▶ Problem description
Below are several records. Retype exactly those lines running from the one with "ATOM 120 N N" through the one with "ATOM 122 C C", end lines included, and no others.

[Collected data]
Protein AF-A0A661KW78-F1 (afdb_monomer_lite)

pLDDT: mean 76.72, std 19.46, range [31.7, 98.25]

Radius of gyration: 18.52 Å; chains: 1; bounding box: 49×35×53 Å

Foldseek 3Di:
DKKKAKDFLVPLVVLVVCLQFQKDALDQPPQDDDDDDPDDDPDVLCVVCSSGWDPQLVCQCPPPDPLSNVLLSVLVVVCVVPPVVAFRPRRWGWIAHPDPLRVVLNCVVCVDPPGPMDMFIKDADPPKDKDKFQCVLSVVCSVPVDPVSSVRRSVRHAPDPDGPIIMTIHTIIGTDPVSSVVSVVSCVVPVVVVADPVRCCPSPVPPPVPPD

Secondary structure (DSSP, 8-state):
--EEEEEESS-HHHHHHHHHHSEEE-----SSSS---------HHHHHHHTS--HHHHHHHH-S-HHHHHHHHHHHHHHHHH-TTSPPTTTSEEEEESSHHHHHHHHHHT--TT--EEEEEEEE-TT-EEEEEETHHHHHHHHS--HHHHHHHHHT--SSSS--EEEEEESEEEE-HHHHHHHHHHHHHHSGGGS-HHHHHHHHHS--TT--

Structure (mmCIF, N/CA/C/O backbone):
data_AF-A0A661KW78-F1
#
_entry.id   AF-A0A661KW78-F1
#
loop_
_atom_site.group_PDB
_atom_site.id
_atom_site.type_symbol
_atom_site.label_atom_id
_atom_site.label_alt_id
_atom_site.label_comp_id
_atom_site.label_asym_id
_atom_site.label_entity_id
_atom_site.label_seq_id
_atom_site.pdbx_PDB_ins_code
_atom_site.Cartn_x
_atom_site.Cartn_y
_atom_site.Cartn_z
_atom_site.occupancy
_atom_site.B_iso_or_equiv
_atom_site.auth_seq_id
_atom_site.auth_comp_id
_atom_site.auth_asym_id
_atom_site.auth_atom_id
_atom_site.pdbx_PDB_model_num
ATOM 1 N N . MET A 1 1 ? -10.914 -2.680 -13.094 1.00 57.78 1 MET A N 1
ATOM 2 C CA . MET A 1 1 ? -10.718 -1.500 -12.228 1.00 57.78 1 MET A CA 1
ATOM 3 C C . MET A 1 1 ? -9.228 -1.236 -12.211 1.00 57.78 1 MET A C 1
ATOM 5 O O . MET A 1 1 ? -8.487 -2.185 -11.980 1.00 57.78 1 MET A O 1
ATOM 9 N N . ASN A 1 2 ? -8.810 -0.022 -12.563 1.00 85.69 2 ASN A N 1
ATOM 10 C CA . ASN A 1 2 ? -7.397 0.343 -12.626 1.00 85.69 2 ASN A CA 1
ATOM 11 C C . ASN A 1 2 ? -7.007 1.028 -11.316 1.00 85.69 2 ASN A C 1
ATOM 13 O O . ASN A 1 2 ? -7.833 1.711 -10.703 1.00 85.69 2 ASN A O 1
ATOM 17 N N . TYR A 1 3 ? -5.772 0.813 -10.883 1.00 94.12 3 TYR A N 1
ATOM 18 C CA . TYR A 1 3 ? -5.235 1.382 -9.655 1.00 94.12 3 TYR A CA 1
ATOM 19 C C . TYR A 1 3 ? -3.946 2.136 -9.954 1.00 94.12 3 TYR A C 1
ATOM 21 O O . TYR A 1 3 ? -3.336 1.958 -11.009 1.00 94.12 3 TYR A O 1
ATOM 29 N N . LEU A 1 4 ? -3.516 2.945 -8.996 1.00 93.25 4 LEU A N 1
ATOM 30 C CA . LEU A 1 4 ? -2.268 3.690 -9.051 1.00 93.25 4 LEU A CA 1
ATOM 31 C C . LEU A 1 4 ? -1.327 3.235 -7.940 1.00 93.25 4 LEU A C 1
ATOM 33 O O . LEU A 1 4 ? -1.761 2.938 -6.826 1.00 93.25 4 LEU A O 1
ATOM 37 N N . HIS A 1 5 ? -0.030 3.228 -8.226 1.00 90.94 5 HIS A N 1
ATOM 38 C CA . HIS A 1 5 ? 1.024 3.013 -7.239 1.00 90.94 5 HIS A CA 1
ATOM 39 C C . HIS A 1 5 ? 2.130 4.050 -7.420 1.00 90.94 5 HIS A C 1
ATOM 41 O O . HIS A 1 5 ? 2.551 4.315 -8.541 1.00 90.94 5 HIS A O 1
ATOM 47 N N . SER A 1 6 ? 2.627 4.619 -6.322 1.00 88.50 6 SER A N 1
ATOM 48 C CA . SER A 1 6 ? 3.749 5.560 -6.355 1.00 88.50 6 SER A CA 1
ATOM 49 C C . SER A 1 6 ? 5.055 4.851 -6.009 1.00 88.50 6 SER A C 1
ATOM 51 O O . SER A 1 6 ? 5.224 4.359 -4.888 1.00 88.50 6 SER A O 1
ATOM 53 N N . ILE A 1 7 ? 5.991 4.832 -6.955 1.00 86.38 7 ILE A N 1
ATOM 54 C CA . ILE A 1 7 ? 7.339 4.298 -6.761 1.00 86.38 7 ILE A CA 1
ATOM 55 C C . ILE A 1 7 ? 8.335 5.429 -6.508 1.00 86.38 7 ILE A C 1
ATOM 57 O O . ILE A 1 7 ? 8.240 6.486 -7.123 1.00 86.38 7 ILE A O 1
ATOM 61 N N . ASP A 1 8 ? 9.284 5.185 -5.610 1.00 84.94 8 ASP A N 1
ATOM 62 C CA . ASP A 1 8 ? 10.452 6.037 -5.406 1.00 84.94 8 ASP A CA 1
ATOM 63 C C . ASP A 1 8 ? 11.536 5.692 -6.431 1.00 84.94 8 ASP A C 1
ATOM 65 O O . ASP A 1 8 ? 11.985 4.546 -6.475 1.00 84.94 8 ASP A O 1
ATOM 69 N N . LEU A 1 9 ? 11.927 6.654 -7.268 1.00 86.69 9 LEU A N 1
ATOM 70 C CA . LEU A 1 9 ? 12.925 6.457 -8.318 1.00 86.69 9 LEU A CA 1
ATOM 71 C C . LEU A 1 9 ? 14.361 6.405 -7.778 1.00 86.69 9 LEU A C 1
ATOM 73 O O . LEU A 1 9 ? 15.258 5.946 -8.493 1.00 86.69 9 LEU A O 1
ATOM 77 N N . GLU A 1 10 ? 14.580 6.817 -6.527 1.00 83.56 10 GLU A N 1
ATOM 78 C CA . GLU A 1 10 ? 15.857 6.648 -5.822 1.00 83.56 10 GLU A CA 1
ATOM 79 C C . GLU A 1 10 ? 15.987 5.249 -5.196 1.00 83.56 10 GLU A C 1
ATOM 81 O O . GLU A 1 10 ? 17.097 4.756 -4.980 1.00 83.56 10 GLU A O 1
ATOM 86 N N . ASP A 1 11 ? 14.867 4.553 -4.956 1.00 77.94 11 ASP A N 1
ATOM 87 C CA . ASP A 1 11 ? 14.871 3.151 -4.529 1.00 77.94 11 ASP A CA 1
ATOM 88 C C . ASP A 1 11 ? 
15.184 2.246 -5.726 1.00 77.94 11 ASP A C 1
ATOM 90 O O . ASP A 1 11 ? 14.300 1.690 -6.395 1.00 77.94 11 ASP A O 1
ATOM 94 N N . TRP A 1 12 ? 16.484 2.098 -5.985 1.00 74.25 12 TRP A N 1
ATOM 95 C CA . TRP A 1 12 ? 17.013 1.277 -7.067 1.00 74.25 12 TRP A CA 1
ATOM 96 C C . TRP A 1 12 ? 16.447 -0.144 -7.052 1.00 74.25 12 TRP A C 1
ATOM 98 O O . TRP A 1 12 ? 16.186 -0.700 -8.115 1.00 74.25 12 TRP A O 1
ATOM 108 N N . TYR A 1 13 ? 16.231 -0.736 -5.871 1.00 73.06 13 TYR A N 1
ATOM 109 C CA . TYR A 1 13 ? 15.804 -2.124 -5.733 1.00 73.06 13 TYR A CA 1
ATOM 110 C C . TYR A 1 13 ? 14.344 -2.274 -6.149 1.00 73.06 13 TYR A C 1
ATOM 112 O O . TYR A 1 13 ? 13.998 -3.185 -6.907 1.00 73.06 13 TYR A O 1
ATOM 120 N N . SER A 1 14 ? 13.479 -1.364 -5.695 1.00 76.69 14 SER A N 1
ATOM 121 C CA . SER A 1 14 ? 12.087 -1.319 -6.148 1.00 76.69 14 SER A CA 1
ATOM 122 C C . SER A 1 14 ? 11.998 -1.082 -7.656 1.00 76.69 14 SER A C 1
---
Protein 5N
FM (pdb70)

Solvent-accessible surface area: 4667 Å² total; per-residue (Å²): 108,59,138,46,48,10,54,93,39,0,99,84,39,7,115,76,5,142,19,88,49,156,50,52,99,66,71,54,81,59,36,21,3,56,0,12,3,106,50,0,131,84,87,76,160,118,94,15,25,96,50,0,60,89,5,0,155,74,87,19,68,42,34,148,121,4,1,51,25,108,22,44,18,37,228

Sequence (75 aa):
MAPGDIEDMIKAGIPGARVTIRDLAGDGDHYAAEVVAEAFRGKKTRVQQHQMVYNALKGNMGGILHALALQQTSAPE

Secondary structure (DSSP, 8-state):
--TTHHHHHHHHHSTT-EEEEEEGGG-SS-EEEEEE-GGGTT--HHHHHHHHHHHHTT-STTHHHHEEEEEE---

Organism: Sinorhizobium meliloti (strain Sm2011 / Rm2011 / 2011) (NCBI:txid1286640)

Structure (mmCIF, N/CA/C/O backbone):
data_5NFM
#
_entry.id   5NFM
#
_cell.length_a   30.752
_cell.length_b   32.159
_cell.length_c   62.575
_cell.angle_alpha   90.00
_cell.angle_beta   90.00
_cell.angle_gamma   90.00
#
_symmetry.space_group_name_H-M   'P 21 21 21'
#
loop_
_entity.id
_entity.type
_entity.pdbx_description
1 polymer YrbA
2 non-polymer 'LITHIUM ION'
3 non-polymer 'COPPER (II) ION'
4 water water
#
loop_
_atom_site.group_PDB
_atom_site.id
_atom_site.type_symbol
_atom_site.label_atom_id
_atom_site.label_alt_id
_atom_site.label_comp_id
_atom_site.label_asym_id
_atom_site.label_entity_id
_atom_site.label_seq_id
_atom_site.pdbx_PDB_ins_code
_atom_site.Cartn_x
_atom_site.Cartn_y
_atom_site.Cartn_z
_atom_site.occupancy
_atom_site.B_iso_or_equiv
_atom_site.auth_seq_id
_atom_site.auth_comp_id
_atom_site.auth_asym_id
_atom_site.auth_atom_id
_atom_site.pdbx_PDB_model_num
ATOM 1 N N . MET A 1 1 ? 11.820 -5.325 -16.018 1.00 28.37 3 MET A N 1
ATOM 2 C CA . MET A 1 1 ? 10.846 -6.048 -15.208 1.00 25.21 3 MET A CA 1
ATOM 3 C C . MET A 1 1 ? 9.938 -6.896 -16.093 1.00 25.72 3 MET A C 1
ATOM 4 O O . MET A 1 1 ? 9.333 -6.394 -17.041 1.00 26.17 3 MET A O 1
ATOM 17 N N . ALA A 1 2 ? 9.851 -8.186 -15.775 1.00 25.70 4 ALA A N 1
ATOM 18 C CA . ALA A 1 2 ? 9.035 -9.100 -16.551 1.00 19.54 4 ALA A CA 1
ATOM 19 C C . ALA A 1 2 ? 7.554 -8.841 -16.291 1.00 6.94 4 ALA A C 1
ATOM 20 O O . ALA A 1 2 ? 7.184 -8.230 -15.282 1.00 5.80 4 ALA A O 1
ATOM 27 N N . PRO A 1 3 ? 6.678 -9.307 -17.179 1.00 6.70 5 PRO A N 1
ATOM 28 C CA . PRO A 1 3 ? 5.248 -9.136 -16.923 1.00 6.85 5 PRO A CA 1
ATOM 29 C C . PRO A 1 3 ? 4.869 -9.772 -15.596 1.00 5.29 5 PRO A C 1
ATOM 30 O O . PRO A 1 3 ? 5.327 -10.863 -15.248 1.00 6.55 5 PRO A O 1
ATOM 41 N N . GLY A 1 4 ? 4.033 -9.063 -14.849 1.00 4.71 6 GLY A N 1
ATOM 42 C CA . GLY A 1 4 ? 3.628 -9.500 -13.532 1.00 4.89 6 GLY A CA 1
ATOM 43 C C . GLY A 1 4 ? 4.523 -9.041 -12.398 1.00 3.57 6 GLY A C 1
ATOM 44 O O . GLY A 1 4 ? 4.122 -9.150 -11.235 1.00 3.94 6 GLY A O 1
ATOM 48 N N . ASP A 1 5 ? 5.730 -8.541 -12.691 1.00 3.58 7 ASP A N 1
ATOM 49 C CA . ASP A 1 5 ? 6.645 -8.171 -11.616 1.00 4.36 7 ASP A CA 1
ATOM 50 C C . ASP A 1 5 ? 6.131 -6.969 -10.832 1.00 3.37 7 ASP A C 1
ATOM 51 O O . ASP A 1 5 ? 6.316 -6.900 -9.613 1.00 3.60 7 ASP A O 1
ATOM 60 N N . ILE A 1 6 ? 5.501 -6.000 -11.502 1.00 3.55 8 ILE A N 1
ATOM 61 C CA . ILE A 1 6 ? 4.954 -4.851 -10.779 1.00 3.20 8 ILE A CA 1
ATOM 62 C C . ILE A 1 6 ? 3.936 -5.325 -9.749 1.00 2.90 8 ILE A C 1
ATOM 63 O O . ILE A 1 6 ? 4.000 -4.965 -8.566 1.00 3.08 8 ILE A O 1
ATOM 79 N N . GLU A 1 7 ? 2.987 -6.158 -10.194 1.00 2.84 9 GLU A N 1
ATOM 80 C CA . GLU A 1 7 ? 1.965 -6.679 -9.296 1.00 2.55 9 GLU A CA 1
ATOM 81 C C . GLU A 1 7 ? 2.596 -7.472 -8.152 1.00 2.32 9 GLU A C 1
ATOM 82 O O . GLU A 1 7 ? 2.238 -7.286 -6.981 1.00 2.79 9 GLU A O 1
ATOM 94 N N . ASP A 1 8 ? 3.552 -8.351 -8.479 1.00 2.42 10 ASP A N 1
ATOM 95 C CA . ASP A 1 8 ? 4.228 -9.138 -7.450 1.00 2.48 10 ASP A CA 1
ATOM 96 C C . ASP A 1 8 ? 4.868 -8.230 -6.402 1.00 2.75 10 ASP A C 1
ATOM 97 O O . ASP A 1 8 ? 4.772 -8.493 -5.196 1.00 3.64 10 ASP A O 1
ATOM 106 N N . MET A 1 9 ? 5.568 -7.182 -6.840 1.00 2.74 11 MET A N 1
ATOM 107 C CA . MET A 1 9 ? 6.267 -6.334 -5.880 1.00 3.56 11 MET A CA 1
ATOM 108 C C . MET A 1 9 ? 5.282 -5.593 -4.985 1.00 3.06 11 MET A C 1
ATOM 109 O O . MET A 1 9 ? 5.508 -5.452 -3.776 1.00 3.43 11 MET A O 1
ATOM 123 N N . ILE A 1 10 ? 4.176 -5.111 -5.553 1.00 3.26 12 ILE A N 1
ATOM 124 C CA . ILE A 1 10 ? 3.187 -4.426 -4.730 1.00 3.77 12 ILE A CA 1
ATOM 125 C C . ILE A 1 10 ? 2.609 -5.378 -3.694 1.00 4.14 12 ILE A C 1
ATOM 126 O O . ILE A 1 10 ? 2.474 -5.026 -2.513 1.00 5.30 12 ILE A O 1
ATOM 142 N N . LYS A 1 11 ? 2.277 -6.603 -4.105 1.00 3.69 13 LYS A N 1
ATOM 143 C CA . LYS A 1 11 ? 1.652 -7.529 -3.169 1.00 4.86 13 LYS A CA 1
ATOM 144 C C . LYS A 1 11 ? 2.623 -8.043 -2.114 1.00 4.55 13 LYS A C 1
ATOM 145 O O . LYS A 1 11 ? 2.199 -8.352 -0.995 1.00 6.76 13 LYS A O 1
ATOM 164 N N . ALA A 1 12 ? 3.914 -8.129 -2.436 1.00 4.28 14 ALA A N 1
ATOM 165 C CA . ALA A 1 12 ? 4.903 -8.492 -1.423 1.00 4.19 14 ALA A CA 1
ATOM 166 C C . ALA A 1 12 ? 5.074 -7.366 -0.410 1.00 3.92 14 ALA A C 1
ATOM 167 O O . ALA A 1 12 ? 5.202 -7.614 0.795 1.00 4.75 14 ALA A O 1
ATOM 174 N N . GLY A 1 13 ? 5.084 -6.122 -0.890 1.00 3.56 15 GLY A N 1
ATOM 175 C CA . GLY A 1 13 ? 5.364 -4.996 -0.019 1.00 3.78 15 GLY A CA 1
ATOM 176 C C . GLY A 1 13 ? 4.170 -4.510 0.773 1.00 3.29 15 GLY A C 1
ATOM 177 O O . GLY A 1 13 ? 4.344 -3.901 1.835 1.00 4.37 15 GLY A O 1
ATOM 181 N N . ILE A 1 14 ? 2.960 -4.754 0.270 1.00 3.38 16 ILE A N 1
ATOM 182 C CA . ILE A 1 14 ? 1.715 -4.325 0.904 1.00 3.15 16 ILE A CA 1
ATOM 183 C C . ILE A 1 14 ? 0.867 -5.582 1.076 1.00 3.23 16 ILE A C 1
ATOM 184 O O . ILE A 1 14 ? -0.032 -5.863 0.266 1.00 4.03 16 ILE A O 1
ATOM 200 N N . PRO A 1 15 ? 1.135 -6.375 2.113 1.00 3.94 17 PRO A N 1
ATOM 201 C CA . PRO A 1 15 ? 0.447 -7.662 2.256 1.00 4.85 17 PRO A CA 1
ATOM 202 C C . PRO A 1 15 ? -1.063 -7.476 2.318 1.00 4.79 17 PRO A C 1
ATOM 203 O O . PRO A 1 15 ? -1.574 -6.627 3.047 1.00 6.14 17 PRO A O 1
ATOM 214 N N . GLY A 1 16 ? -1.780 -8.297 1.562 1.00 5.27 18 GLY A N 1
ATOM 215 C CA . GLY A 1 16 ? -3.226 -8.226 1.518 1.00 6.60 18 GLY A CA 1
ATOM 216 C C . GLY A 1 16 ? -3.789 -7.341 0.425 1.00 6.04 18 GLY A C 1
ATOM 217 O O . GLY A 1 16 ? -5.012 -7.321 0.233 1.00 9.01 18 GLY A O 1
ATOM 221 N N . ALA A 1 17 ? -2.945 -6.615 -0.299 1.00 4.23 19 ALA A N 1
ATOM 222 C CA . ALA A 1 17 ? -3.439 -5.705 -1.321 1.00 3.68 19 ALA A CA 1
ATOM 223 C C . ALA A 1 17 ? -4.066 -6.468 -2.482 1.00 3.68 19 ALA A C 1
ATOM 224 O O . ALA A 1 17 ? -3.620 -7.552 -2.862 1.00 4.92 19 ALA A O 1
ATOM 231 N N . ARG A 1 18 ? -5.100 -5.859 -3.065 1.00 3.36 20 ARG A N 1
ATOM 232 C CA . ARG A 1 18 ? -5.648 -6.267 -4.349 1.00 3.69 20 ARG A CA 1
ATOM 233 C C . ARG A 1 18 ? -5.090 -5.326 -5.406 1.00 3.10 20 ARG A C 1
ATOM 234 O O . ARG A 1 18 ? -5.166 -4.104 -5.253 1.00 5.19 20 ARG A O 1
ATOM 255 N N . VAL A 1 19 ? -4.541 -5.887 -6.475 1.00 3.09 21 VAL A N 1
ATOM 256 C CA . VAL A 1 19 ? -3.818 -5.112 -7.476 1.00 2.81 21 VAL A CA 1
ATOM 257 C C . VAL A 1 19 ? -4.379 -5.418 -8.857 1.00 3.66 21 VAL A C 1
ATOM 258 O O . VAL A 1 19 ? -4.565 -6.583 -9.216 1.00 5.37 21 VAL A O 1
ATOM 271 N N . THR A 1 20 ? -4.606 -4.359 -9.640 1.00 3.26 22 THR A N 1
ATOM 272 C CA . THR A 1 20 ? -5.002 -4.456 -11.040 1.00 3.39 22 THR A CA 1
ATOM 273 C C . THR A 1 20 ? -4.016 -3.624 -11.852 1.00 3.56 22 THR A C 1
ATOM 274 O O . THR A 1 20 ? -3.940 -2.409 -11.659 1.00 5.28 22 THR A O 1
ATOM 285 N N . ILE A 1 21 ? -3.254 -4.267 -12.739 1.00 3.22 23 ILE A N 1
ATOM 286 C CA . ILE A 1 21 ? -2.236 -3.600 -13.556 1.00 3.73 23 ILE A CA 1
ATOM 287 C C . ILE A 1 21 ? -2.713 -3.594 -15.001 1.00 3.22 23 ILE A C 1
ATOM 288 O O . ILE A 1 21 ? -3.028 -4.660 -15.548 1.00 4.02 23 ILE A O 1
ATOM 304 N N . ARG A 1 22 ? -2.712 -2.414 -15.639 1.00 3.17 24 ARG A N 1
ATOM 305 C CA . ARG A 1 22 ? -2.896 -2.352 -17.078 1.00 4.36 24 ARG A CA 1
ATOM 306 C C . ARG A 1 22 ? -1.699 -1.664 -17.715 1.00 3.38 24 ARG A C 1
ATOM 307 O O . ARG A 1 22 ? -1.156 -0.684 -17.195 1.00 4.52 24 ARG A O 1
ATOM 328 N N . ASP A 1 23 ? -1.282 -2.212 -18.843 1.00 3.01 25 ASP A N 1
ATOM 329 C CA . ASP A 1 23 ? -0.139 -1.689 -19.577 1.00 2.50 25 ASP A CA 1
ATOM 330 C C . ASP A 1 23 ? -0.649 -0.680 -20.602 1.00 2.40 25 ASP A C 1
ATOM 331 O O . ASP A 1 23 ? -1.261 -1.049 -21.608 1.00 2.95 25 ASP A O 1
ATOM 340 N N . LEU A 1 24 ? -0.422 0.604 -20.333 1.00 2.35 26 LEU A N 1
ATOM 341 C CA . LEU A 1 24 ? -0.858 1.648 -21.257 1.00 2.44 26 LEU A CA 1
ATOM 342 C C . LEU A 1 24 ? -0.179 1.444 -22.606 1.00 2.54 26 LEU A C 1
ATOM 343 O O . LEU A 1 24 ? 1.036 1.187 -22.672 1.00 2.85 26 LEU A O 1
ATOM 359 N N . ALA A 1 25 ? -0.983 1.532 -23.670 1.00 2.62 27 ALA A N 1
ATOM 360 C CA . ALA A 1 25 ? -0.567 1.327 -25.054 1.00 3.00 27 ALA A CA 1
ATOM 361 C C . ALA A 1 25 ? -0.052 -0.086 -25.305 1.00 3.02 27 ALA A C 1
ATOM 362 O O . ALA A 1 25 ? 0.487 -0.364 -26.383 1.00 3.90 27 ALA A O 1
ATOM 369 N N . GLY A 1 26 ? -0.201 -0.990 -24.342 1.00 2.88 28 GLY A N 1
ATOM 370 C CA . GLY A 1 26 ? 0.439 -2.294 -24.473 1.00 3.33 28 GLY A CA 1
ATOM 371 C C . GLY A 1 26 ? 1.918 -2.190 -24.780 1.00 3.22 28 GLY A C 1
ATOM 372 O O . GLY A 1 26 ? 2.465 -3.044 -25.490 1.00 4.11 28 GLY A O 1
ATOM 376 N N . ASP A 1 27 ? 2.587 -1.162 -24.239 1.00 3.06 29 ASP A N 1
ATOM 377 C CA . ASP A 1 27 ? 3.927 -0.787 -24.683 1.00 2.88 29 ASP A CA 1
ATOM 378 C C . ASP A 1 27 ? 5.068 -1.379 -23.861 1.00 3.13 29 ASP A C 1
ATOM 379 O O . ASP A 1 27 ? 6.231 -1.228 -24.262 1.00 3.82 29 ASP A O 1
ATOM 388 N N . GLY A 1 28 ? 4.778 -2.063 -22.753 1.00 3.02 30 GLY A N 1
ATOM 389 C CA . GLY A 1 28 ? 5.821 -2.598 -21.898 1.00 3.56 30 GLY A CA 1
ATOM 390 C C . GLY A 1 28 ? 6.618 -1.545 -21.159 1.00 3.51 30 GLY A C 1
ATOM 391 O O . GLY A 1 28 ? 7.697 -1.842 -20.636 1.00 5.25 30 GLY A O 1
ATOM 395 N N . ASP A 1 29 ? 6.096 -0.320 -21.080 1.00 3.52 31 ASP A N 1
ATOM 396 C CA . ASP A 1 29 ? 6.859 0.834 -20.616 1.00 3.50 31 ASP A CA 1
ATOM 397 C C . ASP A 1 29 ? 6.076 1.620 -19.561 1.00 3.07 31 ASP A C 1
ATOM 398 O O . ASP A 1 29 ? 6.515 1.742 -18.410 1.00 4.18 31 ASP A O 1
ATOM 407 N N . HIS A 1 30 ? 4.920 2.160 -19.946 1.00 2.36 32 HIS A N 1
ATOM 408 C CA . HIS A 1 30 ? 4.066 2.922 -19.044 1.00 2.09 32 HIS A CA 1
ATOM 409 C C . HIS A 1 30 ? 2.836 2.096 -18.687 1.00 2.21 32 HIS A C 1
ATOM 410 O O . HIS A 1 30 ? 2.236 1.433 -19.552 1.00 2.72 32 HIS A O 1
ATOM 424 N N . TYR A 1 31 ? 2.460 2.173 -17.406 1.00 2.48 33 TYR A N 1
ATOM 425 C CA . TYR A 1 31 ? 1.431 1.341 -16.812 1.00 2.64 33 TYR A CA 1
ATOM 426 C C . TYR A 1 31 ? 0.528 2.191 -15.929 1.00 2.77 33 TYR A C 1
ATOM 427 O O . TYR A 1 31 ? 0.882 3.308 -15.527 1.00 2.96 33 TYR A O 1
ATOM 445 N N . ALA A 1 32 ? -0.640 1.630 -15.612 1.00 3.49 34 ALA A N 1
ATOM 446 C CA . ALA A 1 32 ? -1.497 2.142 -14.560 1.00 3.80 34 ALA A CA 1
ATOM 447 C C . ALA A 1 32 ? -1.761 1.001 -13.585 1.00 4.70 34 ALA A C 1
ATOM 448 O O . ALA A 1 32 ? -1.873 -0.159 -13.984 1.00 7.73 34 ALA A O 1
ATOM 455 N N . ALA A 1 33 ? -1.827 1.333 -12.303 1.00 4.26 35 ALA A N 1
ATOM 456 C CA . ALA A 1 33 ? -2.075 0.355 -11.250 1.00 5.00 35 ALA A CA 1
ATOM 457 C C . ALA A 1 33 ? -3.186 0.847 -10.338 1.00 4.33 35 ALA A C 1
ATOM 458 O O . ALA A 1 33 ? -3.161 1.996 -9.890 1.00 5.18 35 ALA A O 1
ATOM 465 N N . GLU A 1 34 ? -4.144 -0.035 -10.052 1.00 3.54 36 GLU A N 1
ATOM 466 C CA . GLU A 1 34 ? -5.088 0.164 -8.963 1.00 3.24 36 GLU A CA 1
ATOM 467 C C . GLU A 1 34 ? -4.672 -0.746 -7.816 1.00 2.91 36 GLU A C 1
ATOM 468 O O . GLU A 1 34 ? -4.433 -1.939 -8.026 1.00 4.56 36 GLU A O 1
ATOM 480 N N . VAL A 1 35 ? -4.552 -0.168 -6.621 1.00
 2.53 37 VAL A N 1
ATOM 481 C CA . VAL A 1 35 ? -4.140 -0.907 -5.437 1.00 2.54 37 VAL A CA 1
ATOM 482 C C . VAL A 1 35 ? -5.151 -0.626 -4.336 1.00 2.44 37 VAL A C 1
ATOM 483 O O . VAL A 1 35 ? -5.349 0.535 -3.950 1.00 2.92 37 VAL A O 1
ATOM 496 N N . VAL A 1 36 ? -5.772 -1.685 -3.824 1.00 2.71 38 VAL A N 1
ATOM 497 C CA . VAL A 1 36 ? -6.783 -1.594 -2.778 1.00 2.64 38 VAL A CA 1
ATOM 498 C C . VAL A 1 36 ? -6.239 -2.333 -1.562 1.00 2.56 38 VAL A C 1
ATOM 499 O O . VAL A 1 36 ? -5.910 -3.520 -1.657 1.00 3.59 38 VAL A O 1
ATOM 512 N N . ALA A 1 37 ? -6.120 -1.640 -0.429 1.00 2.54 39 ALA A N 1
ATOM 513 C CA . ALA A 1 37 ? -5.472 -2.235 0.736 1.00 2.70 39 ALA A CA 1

▶ Result for this exercise
ATOM 120 N N . SER A 1 14 ? 13.479 -1.364 -5.695 1.00 76.69 14 SER A N 1
ATOM 121 C CA . SER A 1 14 ? 12.087 -1.319 -6.148 1.00 76.69 14 SER A CA 1
ATOM 122 C C . SER A 1 14 ? 11.998 -1.082 -7.656 1.00 76.69 14 SER A C 1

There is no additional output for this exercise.